PROBLEM DETAILS -> Only one stretch of the data below should be repeated: the lines from the line containing "ATOM 82 O O" through the line containing "ATOM 112 C C", inclusive, exactly as they are.

INFORMATION PROVIDED ->
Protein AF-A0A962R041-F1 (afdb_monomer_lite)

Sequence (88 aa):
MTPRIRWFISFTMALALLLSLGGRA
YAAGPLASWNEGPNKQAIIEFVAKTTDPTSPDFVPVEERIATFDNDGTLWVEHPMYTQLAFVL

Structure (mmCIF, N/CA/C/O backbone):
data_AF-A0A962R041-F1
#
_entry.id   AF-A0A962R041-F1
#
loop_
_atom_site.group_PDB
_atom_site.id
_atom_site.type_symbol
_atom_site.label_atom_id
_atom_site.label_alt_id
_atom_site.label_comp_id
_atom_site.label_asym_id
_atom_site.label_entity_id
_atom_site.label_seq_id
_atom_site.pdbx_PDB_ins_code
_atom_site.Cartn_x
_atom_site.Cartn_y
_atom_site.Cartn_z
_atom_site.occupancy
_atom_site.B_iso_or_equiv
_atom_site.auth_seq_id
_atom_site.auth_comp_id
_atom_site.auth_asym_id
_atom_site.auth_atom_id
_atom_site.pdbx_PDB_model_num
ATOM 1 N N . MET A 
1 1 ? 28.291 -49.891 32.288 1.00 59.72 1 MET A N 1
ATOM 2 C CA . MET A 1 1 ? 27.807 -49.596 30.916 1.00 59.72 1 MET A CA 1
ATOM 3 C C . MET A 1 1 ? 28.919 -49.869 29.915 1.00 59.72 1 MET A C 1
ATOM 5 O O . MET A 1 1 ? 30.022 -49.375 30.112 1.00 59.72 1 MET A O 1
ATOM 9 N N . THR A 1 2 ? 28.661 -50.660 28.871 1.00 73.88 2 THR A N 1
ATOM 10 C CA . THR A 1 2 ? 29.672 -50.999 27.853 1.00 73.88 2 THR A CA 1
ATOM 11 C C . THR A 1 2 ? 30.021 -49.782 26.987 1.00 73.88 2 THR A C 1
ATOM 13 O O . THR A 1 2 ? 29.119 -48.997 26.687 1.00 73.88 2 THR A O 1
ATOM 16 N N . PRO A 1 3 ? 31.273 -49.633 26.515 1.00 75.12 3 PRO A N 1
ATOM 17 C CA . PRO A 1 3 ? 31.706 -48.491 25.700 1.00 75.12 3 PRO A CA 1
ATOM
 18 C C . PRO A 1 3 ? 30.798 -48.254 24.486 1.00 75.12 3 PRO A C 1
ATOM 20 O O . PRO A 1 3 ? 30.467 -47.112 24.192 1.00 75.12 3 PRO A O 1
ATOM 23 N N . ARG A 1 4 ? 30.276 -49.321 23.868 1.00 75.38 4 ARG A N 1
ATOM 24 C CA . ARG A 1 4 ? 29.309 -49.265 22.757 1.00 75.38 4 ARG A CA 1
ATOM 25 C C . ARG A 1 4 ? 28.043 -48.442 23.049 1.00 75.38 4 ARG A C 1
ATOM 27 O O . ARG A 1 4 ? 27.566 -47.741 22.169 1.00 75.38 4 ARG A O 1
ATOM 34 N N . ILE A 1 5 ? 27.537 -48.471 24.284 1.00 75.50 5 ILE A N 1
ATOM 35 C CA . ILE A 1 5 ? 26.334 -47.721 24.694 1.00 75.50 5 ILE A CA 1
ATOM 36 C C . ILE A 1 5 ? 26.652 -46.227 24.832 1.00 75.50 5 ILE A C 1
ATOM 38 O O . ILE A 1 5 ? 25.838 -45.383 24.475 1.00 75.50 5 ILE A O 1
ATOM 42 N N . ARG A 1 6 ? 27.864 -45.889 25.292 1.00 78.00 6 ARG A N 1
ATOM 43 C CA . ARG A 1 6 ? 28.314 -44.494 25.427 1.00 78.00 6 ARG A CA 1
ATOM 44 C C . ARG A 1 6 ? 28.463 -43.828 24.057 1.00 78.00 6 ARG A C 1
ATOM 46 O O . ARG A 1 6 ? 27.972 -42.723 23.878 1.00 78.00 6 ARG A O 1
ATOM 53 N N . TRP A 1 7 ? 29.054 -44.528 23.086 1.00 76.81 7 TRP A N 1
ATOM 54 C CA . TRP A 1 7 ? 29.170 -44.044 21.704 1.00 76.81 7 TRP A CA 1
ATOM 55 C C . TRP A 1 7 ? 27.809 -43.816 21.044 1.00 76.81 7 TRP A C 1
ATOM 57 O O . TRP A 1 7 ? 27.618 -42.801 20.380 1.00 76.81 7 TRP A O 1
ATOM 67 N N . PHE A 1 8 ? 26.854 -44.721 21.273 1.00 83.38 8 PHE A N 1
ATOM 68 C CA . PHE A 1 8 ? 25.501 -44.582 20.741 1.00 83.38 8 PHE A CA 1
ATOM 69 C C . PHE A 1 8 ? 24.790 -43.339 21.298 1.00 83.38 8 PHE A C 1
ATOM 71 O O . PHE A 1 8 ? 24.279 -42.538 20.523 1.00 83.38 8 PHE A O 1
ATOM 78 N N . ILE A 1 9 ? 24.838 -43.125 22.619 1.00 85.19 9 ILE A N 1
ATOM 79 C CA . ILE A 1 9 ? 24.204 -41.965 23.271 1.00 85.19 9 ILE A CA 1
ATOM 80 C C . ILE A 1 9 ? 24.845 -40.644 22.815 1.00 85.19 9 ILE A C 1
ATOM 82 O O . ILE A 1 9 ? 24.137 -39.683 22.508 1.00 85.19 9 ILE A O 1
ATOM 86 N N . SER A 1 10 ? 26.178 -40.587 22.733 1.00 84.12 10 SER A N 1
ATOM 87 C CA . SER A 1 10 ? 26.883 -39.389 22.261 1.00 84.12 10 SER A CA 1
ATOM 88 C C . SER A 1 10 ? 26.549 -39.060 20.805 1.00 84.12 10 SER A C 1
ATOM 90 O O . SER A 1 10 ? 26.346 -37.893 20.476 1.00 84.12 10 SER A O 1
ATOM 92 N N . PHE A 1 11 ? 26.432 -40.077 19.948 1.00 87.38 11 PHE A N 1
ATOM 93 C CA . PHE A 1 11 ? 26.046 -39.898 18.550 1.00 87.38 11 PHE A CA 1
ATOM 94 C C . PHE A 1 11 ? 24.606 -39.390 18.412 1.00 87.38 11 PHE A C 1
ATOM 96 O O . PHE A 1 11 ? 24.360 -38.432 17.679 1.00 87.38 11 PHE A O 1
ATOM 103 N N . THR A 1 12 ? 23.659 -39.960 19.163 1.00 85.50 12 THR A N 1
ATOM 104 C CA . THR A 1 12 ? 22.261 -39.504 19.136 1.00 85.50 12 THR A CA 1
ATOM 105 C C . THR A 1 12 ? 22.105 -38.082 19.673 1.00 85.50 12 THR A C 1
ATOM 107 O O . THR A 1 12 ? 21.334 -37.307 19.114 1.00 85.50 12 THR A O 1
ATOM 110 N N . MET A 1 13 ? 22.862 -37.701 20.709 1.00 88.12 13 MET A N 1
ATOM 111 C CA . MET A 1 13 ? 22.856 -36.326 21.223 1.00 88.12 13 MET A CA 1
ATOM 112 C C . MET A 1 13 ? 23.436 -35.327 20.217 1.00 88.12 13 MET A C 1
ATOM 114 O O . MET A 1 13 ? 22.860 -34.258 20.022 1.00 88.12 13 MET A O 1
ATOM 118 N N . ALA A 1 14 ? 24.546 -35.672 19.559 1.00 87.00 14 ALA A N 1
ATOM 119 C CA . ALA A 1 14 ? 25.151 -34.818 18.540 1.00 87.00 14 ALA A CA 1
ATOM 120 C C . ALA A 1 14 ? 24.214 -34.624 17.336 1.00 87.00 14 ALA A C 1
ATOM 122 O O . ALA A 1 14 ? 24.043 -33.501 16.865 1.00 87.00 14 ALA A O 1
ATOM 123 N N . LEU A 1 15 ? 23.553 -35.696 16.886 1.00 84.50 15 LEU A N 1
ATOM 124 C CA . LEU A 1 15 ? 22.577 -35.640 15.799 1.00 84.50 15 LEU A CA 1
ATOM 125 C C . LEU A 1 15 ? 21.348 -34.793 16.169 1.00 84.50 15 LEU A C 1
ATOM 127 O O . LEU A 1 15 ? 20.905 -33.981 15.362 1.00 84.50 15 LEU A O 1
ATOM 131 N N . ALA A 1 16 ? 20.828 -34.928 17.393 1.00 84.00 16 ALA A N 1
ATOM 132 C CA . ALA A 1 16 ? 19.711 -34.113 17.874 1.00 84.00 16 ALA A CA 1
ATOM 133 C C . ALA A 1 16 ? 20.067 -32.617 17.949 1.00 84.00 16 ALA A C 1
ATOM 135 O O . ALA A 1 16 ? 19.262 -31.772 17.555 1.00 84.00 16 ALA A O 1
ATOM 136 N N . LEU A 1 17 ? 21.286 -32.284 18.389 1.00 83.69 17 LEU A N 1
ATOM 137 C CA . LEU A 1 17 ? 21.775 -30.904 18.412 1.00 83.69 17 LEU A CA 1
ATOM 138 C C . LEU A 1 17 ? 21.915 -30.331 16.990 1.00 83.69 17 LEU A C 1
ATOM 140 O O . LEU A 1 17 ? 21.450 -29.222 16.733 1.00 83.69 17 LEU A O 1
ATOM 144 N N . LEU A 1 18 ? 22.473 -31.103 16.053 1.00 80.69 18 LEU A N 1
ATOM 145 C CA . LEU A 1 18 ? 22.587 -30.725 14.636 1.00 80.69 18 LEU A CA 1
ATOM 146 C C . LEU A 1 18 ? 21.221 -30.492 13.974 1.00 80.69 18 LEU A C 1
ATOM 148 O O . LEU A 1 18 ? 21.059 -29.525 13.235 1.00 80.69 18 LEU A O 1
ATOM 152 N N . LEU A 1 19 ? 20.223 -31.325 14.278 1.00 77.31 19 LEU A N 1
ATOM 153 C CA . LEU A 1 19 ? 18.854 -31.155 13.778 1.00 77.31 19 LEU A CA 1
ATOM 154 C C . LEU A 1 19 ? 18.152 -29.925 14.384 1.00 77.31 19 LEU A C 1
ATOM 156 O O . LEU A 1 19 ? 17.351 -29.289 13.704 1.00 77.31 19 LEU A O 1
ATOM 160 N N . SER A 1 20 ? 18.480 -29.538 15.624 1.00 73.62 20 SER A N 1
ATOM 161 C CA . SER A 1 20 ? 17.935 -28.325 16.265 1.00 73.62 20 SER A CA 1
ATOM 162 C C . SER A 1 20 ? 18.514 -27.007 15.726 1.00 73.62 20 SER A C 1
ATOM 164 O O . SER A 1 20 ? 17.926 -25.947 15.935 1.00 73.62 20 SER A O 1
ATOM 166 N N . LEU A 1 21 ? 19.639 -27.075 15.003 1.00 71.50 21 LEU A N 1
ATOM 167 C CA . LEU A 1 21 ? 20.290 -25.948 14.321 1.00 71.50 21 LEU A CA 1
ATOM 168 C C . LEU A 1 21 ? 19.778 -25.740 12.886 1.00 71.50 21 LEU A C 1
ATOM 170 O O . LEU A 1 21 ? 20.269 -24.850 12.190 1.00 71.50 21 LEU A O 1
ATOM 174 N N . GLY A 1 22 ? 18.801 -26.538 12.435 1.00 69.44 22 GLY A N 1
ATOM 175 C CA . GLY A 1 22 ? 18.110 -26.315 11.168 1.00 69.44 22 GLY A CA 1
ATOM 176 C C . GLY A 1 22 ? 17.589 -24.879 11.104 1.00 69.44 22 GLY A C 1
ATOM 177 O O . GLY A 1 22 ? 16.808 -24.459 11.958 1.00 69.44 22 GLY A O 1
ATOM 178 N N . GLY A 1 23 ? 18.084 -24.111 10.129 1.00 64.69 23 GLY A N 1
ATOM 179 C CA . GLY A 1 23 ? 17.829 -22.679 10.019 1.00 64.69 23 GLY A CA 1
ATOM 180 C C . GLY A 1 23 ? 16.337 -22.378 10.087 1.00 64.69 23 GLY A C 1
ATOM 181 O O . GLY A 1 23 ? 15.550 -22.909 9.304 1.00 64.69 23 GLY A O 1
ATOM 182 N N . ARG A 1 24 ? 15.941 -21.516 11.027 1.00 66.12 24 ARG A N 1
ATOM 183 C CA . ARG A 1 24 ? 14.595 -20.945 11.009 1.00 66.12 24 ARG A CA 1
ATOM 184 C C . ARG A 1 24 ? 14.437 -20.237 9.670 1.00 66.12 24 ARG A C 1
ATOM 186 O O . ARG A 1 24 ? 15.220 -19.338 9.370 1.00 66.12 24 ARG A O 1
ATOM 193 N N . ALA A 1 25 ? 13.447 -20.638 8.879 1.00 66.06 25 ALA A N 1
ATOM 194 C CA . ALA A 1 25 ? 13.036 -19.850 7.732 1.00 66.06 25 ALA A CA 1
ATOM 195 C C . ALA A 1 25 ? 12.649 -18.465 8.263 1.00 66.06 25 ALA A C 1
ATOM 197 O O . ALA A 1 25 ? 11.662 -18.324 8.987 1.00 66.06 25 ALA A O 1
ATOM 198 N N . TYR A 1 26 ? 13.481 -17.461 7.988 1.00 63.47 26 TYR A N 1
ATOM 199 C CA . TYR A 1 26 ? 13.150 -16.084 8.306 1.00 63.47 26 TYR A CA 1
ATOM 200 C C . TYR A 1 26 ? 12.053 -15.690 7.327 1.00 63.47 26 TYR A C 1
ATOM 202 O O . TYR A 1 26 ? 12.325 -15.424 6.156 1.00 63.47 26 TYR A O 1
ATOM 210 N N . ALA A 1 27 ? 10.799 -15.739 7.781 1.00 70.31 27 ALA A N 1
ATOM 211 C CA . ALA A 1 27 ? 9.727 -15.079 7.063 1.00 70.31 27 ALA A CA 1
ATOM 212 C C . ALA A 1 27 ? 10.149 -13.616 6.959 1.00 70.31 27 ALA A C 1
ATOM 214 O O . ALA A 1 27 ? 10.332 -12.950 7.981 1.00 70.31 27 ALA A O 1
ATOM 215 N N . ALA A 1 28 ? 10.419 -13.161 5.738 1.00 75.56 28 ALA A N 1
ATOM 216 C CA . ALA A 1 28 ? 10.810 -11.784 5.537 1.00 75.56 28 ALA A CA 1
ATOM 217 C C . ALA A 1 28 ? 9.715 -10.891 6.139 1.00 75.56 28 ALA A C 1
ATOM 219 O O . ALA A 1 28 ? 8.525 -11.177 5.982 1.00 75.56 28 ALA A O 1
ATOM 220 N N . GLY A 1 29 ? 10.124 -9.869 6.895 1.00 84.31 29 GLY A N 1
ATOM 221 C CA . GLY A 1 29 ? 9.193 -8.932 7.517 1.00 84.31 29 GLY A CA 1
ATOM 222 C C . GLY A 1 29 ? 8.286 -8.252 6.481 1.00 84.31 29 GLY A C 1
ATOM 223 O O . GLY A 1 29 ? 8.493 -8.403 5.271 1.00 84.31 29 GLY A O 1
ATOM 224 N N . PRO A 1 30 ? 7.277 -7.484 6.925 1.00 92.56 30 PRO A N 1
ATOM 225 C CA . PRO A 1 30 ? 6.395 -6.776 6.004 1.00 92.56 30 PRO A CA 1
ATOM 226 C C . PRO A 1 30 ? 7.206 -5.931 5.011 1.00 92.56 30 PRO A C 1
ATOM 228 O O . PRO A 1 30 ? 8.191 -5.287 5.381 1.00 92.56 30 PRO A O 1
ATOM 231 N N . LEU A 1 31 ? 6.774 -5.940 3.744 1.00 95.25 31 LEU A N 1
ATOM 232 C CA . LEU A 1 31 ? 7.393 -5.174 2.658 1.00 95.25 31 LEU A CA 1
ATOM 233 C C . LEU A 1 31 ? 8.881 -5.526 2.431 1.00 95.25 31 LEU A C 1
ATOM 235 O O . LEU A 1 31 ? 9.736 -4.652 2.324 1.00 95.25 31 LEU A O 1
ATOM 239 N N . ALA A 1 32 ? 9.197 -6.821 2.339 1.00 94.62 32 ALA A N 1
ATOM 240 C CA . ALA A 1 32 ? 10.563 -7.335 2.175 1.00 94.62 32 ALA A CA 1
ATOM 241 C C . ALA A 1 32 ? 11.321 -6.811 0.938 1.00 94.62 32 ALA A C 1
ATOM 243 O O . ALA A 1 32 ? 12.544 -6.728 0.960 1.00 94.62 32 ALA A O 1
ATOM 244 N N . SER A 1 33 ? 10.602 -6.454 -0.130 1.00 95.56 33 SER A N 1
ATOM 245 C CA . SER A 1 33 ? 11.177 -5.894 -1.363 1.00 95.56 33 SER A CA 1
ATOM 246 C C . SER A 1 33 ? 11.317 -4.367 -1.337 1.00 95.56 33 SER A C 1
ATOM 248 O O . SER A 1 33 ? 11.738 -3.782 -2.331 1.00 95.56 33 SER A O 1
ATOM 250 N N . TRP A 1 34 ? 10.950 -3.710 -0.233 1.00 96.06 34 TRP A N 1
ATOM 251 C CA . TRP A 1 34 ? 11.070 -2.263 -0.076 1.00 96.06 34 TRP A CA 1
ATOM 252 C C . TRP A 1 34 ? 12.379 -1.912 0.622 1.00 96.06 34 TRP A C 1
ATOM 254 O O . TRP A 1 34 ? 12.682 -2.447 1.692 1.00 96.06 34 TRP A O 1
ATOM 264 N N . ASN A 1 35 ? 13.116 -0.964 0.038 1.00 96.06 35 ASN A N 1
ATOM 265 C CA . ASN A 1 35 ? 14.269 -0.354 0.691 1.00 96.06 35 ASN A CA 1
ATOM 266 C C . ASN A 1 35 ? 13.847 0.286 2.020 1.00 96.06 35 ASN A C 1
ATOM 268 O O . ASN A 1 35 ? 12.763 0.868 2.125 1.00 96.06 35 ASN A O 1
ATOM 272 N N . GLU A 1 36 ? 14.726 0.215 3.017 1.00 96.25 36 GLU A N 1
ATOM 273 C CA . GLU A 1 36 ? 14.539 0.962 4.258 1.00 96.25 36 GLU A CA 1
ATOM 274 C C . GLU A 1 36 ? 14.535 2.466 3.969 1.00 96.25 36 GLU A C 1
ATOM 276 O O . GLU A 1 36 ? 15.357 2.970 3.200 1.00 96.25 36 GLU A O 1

...

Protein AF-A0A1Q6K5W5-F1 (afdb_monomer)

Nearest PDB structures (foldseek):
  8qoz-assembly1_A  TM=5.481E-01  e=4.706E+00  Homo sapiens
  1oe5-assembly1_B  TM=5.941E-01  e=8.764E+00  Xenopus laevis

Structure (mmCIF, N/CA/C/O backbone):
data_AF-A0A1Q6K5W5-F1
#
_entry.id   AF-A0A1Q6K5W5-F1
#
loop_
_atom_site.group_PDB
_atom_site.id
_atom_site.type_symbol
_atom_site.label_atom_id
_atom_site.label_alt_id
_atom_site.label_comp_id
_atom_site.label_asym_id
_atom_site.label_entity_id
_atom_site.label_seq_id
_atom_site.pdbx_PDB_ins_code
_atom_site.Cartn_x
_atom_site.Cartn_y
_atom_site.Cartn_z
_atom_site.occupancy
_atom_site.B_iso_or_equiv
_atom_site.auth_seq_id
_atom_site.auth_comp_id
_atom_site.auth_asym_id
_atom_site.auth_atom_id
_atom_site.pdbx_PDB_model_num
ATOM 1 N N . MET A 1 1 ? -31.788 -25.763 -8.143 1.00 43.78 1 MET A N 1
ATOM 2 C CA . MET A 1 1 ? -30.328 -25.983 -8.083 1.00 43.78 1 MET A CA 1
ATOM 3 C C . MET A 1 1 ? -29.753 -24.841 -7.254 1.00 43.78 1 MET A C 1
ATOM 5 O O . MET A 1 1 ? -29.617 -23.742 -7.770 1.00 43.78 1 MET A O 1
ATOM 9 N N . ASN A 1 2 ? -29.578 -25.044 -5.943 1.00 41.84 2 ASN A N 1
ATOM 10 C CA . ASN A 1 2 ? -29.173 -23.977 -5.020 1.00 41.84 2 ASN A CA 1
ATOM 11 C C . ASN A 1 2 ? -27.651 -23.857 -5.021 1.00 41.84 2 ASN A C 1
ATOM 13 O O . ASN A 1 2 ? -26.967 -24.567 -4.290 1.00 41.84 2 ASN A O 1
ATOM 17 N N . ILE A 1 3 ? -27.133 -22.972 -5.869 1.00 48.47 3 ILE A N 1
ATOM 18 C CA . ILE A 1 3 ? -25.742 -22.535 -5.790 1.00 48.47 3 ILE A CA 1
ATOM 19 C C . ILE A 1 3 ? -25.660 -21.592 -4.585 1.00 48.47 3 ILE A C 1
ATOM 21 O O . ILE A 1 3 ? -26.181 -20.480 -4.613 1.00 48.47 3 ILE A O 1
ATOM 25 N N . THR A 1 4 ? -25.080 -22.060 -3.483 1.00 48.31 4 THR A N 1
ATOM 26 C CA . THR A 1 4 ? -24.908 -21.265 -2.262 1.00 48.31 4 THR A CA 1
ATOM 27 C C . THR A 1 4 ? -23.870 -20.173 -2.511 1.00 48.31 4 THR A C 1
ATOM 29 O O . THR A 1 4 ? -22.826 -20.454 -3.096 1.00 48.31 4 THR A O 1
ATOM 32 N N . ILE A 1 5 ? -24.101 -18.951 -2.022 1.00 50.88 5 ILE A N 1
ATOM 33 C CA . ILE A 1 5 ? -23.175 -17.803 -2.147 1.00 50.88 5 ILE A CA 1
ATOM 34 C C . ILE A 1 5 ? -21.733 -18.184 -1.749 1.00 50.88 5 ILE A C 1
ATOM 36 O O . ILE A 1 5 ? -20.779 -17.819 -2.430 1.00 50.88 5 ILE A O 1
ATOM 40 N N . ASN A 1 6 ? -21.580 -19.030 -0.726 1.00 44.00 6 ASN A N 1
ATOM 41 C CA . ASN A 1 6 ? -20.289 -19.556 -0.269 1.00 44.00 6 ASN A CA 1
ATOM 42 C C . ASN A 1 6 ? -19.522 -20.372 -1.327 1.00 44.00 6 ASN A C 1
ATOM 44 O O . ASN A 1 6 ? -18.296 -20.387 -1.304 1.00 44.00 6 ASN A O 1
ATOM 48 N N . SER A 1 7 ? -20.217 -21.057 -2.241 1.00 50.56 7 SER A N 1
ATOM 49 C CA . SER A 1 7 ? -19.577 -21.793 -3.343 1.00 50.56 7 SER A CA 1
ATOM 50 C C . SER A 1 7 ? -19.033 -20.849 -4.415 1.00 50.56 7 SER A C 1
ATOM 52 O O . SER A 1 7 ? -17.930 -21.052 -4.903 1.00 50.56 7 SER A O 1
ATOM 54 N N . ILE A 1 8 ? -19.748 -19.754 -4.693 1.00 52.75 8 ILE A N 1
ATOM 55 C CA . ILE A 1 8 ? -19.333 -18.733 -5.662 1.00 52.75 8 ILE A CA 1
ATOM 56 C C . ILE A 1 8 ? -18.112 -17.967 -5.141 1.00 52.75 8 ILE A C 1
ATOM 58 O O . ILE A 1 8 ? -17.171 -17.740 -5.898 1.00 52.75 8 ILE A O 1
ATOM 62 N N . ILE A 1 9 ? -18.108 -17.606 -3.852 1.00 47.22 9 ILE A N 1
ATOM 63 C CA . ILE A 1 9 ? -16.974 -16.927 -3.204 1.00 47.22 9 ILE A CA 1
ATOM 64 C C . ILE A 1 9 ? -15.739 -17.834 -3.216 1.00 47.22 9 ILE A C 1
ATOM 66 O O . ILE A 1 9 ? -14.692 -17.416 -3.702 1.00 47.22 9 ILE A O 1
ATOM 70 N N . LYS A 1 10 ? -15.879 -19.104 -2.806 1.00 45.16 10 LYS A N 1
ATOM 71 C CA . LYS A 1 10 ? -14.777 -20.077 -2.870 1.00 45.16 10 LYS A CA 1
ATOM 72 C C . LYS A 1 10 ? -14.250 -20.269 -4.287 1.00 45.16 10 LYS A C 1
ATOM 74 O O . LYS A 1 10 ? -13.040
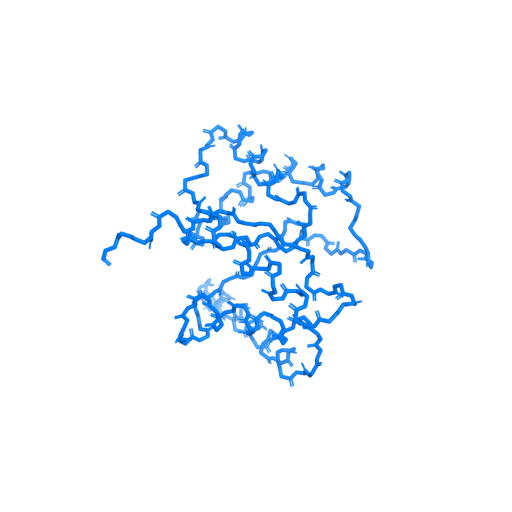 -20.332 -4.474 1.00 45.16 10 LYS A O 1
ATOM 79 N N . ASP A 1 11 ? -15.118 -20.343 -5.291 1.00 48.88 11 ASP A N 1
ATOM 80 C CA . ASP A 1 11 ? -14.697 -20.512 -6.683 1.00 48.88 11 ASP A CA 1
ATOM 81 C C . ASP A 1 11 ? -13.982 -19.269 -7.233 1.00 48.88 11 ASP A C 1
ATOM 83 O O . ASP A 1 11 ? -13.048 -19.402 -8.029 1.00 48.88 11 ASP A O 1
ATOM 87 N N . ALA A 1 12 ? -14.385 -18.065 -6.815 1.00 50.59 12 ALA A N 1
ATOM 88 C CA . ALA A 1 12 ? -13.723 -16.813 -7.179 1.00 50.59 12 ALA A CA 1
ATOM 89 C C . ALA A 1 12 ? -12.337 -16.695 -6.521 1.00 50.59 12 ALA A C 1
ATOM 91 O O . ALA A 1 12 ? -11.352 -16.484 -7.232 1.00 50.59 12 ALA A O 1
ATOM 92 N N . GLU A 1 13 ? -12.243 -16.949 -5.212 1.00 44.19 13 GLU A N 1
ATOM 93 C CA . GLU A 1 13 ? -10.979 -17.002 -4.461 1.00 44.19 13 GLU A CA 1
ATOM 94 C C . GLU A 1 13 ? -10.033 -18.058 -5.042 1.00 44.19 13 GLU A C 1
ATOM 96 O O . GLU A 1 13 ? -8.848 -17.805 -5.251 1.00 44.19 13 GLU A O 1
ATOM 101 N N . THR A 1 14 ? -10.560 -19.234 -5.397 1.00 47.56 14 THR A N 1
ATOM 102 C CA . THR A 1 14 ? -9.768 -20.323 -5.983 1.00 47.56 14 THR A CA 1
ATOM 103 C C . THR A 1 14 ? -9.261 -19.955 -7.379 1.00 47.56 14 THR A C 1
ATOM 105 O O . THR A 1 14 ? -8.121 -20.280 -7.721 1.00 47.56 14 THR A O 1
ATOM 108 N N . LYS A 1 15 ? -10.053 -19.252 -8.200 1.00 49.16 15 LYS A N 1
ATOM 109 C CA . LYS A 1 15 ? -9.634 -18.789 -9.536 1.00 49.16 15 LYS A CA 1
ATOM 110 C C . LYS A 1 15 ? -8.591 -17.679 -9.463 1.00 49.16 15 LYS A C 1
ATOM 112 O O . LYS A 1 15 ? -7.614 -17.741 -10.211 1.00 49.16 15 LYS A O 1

FINISHED EXERCISE ->
ATOM 82 O O . ILE A 1 9 ? 24.137 -39.683 22.508 1.00 85.19 9 ILE A O 1
ATOM 86 N N . SER A 1 10 ? 26.178 -40.587 22.733 1.00 84.12 10 SER A N 1
ATOM 87 C CA . SER A 1 10 ? 26.883 -39.389 22.261 1.00 84.12 10 SER A CA 1
ATOM 88 C C . SER A 1 10 ? 26.549 -39.060 20.805 1.00 84.12 10 SER A C 1
ATOM 90 O O . SER A 1 10 ? 26.346 -37.893 20.476 1.00 84.12 10 SER A O 1
ATOM 92 N N . PHE A 1 11 ? 26.432 -40.077 19.948 1.00 87.38 11 PHE A N 1
ATOM 93 C CA . PHE A 1 11 ? 26.046 -39.898 18.550 1.00 87.38 11 PHE A CA 1
ATOM 94 C C . PHE A 1 11 ? 24.606 -39.390 18.412 1.00 87.38 11 PHE A C 1
ATOM 96 O O . PHE A 1 11 ? 24.360 -38.432 17.679 1.00 87.38 11 PHE A O 1
ATOM 103 N N . THR A 1 12 ? 23.659 -39.960 19.163 1.00 85.50 12 THR A N 1
ATOM 104 C CA . THR A 1 12 ? 22.261 -39.504 19.136 1.00 85.50 12 THR A CA 1
ATOM 105 C C . THR A 1 12 ? 22.105 -38.082 19.673 1.00 85.50 12 THR A C 1
ATOM 107 O O . THR A 1 12 ? 21.334 -37.307 19.114 1.00 85.50 12 THR A O 1
ATOM 110 N N . MET A 1 13 ? 22.862 -37.701 20.709 1.00 88.12 13 MET A N 1
ATOM 111 C CA . MET A 1 13 ? 22.856 -36.326 21.223 1.00 88.12 13 MET A CA 1
ATOM 112 C C . MET A 1 13 ? 23.436 -35.327 20.217 1.00 88.12 13 MET A C 1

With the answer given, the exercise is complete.